§ Stored data:
+++

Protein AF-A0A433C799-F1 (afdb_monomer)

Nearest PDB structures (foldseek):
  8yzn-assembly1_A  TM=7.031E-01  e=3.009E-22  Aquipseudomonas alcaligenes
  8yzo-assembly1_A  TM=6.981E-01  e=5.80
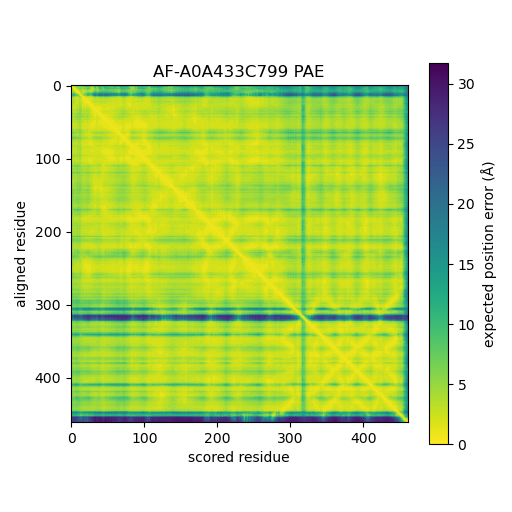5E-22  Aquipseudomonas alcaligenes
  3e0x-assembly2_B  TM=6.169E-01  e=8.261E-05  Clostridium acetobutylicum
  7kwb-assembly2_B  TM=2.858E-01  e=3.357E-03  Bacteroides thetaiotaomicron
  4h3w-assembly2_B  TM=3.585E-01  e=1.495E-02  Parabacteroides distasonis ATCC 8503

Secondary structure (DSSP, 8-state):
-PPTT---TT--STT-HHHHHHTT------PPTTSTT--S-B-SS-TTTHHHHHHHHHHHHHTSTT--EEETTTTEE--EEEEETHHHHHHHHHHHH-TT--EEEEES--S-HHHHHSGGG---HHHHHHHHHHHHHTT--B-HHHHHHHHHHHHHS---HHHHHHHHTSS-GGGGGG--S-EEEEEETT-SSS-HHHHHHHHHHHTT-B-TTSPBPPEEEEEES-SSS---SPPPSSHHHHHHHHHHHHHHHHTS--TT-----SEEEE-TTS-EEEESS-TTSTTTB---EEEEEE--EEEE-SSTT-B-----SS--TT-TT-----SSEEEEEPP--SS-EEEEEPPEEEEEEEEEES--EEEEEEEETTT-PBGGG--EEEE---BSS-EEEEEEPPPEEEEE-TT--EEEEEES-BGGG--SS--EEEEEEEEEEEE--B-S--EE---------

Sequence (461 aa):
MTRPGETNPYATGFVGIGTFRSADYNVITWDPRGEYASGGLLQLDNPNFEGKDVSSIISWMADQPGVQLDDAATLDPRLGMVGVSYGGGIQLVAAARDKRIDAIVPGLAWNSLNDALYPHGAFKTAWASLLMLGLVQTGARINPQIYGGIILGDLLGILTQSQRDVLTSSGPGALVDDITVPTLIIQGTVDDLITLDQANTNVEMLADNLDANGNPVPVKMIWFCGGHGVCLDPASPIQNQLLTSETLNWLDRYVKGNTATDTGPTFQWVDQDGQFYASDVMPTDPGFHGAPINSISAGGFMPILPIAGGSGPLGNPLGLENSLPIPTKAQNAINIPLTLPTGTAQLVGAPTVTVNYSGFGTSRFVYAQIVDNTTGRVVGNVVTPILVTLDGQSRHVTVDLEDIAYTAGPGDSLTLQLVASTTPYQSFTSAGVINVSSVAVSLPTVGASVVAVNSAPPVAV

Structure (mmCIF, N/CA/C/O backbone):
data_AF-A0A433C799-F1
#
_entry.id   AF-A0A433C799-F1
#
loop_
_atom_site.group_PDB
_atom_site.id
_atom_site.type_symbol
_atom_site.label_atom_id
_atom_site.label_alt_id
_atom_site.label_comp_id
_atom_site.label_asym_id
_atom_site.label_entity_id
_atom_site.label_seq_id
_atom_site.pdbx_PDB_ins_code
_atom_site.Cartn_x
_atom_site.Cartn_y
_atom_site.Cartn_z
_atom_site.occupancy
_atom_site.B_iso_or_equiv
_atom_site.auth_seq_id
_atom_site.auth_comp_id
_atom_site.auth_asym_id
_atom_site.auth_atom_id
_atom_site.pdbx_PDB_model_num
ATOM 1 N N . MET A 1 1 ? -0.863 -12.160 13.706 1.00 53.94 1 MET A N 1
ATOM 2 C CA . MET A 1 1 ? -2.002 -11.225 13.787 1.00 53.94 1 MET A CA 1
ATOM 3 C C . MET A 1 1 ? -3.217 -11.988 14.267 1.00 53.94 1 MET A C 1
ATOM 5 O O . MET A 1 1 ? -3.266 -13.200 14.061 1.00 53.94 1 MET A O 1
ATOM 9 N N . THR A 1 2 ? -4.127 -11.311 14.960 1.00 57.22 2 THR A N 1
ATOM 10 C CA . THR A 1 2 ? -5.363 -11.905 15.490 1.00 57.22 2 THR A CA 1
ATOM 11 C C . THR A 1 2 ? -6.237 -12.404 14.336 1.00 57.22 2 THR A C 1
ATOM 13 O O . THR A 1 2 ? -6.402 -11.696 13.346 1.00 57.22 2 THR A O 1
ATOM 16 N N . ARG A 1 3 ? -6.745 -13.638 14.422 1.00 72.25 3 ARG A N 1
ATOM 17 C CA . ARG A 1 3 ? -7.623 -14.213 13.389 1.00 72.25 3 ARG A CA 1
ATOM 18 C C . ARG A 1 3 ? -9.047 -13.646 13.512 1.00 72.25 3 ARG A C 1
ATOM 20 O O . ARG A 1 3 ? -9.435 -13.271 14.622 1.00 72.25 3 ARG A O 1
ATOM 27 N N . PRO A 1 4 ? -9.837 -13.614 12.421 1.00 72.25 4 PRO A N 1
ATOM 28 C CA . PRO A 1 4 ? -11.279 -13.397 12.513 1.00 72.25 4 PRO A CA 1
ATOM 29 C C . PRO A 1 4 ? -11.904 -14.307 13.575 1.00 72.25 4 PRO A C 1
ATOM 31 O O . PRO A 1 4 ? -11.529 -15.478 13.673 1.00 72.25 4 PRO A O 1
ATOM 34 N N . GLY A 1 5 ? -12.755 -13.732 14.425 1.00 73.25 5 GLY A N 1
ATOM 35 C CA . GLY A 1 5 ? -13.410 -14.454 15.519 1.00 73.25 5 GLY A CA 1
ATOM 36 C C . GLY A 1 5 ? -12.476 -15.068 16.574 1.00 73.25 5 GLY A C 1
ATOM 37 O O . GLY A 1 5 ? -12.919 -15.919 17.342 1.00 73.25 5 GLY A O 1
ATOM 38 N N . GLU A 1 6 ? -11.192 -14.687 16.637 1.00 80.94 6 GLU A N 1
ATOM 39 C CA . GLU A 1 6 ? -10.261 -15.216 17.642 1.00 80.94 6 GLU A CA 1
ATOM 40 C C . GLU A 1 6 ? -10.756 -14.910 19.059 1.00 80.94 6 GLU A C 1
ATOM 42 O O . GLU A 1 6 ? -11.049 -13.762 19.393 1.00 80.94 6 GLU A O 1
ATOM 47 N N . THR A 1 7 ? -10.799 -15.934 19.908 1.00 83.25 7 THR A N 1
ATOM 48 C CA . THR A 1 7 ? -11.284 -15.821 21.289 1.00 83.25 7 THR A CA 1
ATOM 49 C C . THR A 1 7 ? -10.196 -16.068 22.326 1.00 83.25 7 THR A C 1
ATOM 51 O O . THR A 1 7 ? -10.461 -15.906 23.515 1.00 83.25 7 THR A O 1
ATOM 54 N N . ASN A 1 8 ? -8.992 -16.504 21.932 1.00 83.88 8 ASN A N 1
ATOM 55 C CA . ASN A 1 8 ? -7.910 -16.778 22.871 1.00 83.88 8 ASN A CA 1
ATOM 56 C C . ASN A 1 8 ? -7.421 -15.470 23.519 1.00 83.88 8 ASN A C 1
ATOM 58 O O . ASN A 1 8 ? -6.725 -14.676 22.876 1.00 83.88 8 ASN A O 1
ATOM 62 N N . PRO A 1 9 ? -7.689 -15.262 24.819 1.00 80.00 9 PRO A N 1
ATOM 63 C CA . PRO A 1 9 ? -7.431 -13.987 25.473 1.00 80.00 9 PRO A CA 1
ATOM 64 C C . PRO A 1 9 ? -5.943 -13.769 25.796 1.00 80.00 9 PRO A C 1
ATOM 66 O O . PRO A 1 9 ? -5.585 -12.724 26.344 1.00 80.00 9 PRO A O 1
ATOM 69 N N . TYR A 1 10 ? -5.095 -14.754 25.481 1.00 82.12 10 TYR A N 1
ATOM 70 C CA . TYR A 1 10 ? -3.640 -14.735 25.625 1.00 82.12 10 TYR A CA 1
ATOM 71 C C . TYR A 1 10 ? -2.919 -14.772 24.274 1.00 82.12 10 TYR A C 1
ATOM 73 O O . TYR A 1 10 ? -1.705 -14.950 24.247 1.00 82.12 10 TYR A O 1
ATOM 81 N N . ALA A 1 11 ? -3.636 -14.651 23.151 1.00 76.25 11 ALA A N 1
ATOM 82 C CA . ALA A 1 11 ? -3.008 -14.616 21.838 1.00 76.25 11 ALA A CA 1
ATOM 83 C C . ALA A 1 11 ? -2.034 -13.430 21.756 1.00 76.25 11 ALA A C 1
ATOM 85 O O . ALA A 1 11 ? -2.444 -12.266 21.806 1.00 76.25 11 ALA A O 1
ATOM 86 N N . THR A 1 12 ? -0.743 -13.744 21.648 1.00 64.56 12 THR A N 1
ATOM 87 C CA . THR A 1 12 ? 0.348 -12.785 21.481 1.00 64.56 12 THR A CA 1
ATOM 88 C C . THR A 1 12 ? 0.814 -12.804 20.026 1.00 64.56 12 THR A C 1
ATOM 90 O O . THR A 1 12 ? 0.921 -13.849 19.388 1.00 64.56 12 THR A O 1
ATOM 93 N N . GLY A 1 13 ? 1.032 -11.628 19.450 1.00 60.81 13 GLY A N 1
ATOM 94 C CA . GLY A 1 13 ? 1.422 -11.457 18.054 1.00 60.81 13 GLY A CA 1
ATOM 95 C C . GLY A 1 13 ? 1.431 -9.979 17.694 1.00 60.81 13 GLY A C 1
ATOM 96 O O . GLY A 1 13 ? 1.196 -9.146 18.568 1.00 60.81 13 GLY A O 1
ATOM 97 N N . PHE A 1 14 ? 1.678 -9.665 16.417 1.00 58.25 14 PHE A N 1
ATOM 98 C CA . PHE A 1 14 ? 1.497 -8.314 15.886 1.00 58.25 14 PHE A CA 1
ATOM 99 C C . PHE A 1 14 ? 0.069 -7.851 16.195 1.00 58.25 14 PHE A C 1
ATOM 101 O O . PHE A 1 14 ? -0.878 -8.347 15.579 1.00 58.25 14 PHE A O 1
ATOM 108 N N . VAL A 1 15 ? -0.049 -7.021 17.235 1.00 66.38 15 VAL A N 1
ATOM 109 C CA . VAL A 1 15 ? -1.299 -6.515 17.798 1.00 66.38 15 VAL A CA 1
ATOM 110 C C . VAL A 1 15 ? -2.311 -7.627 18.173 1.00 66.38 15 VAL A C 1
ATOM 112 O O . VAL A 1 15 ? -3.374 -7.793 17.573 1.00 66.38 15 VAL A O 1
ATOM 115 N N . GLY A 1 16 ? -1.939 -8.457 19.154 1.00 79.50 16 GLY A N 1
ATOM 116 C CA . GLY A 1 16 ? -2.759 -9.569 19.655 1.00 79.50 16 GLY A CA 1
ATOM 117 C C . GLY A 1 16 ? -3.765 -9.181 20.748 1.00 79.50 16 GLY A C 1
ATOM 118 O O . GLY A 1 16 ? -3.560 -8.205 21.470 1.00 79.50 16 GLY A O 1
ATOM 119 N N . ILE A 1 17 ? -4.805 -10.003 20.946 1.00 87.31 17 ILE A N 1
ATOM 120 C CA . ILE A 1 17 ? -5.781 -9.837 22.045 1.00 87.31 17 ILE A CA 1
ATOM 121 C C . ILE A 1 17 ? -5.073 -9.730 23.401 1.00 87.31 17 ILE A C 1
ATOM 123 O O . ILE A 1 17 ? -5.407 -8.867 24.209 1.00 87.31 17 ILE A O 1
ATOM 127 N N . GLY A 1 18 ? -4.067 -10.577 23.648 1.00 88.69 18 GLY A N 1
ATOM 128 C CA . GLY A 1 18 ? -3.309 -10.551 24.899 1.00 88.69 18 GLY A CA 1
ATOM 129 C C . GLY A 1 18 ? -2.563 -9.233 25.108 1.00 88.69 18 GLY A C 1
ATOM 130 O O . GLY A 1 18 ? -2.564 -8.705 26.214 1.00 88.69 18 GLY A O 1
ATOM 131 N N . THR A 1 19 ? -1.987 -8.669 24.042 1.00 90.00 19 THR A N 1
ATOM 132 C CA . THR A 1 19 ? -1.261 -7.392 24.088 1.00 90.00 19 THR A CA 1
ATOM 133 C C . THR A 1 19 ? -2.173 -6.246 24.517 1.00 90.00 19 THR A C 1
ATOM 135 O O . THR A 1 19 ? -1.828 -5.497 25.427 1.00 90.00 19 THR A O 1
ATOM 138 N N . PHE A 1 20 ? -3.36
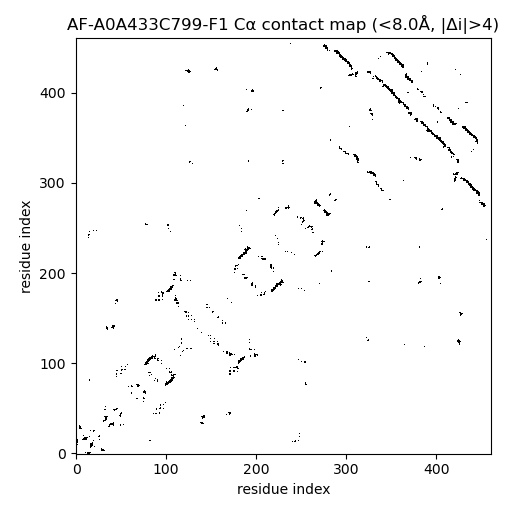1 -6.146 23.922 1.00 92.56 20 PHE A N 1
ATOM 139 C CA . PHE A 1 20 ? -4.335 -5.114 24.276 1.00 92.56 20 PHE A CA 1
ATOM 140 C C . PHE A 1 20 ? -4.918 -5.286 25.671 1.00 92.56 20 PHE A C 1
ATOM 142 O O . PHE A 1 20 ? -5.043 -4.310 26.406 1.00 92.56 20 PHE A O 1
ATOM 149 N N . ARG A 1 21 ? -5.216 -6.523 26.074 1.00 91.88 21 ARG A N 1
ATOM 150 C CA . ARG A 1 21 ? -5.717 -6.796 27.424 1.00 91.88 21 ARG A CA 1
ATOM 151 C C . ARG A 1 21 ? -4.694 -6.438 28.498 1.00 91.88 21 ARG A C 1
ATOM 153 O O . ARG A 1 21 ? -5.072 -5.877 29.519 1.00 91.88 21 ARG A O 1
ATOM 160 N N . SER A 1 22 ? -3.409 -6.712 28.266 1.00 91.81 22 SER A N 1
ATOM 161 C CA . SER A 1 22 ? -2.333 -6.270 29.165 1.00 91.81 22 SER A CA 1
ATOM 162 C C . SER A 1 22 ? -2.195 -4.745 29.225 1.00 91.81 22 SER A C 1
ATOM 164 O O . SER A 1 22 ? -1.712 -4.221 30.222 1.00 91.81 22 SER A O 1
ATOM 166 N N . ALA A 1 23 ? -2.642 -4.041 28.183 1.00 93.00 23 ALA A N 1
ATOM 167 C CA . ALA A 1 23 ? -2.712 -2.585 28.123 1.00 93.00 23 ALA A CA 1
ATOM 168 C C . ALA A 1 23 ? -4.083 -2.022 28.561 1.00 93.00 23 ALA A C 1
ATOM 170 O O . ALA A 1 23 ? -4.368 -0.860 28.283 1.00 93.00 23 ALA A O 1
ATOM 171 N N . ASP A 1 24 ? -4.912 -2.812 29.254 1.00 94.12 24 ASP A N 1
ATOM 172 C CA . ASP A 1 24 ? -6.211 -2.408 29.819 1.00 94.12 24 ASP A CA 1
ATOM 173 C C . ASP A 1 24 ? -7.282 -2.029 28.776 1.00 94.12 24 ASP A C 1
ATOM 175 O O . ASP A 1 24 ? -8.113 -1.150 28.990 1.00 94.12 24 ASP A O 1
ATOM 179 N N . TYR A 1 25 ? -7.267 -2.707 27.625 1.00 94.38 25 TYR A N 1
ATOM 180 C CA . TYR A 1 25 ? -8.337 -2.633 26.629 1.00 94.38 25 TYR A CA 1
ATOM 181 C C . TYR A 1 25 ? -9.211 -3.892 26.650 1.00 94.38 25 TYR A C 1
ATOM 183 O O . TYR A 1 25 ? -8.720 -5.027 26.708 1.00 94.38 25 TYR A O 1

+++

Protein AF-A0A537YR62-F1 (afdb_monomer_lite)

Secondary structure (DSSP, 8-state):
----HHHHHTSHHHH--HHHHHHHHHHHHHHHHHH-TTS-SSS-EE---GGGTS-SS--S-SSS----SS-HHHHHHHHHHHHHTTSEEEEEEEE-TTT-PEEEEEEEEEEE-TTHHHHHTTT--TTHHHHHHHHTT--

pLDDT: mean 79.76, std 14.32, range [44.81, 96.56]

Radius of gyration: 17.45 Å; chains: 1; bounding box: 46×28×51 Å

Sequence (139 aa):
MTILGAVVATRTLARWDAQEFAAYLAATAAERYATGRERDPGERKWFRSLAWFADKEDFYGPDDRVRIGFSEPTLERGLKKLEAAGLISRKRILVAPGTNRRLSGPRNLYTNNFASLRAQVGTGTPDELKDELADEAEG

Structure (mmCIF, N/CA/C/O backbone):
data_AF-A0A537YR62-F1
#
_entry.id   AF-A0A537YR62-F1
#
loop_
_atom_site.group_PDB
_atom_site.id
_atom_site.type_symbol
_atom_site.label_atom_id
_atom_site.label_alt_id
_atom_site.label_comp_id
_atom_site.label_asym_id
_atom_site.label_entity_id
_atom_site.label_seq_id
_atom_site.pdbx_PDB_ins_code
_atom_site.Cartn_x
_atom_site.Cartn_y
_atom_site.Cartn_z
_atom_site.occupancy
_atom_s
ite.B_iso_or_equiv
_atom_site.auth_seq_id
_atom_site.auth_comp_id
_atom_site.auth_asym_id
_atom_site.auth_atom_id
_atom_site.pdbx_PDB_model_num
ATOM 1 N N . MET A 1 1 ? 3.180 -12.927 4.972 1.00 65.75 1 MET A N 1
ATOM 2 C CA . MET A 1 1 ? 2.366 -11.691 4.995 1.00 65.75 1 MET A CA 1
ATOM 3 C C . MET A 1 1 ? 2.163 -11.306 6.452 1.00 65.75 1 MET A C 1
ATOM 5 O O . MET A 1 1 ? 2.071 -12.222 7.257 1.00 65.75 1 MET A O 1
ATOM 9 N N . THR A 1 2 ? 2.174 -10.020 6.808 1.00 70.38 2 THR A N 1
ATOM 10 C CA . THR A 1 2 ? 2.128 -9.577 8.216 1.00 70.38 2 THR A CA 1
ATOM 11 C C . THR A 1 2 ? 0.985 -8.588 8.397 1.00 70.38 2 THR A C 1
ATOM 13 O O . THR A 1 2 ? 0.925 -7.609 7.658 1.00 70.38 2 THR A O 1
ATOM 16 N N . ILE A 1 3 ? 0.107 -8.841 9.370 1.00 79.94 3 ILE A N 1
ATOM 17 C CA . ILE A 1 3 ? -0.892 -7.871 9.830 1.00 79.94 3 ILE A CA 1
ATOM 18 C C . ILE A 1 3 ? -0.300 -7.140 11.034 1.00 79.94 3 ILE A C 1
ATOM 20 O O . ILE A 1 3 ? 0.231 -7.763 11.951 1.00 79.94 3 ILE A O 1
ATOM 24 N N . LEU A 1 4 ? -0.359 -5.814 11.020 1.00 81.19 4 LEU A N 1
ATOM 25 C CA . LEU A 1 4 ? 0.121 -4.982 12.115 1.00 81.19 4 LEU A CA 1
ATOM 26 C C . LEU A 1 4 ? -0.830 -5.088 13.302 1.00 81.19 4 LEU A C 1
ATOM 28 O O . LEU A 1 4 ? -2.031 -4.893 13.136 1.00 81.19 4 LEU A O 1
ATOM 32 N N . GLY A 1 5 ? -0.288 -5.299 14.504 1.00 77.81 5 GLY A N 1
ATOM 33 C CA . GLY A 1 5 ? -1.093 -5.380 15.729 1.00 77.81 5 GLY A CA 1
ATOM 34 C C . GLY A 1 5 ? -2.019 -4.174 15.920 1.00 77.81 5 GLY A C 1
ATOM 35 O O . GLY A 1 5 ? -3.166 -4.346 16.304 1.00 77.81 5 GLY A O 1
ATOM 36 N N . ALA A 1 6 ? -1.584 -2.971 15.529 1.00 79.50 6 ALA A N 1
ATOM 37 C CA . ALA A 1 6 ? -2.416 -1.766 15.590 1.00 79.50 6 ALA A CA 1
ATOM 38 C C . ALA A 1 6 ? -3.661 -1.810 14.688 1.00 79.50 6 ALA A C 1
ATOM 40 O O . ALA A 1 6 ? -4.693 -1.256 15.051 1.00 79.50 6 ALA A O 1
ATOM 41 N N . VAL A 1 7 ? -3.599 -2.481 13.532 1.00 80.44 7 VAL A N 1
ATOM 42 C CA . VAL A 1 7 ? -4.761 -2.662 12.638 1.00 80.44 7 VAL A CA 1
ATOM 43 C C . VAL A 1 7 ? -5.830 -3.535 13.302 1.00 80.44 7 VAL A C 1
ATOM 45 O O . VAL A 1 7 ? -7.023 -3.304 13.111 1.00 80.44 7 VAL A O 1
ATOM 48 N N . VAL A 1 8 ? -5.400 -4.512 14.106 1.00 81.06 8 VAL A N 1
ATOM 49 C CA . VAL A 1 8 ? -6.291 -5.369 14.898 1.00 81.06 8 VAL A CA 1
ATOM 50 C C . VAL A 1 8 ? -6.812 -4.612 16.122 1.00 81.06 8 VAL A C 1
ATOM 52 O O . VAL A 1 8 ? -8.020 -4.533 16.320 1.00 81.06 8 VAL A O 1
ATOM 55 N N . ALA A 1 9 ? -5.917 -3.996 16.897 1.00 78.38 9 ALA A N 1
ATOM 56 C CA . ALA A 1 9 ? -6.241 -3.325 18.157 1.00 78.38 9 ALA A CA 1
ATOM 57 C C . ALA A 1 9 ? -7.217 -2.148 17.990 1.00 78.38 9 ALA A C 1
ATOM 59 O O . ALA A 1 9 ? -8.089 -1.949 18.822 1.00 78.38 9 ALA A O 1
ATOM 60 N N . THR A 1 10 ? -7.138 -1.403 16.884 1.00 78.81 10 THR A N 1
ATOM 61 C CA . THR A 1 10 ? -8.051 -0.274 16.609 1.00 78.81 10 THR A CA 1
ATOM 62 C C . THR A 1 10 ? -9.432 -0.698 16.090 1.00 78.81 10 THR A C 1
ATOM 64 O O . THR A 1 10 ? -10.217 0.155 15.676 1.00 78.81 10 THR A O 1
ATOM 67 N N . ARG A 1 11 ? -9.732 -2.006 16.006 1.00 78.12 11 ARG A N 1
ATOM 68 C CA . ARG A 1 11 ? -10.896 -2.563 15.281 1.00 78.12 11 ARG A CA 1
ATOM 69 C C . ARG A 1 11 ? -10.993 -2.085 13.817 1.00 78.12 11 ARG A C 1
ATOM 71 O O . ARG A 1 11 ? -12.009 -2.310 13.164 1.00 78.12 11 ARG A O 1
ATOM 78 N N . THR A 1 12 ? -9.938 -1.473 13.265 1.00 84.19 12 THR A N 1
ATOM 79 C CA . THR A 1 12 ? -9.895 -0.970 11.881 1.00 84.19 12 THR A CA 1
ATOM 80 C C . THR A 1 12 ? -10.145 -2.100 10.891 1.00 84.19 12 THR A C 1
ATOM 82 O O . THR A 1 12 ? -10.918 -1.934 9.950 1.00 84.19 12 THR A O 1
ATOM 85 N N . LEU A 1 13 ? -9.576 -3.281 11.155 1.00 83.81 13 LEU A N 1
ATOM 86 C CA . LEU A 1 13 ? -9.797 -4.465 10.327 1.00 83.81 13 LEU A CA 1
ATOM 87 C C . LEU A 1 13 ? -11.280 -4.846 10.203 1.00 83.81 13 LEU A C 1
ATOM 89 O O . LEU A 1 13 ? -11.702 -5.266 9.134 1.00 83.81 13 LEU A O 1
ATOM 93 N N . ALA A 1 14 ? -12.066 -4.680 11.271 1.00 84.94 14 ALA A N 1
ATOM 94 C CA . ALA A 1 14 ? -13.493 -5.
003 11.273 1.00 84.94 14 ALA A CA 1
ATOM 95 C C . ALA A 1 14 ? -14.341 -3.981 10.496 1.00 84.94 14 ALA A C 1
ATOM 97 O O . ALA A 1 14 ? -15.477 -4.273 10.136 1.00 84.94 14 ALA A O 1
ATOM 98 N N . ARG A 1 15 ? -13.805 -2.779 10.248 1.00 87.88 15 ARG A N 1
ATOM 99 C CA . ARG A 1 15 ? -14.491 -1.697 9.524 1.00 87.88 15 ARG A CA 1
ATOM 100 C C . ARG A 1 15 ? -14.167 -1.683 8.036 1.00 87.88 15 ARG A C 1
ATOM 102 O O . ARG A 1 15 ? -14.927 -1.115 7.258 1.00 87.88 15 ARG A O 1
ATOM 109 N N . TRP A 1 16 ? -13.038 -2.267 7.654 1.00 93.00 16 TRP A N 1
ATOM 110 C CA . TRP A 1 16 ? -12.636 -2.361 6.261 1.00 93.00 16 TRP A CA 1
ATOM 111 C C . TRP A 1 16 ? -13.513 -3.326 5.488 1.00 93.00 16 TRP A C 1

+++

Copy exactly the stretch of data above from the line with "ATOM 34 N N" through the line with "ATOM 42 O O", and omit all other lines.

§ Task answer:
ATOM 34 N N . GLY A 1 5 ? -12.755 -13.732 14.425 1.00 73.25 5 GLY A N 1
ATOM 35 C CA . GLY A 1 5 ? -13.410 -14.454 15.519 1.00 73.25 5 GLY A CA 1
ATOM 36 C C . GLY A 1 5 ? -12.476 -15.068 16.574 1.00 73.25 5 GLY A C 1
ATOM 37 O O . GLY A 1 5 ? -12.919 -15.919 17.342 1.00 73.25 5 GLY A O 1
ATOM 38 N N . GLU A 1 6 ? -11.192 -14.687 16.637 1.00 80.94 6 GLU A N 1
ATOM 39 C CA . GLU A 1 6 ? -10.261 -15.216 17.642 1.00 80.94 6 GLU A CA 1
ATOM 40 C C . GLU A 1 6 ? -10.756 -14.910 19.059 1.00 80.94 6 GLU A C 1
ATOM 42 O O . GLU A 1 6 ? -11.049 -13.762 19.393 1.00 80.94 6 GLU A O 1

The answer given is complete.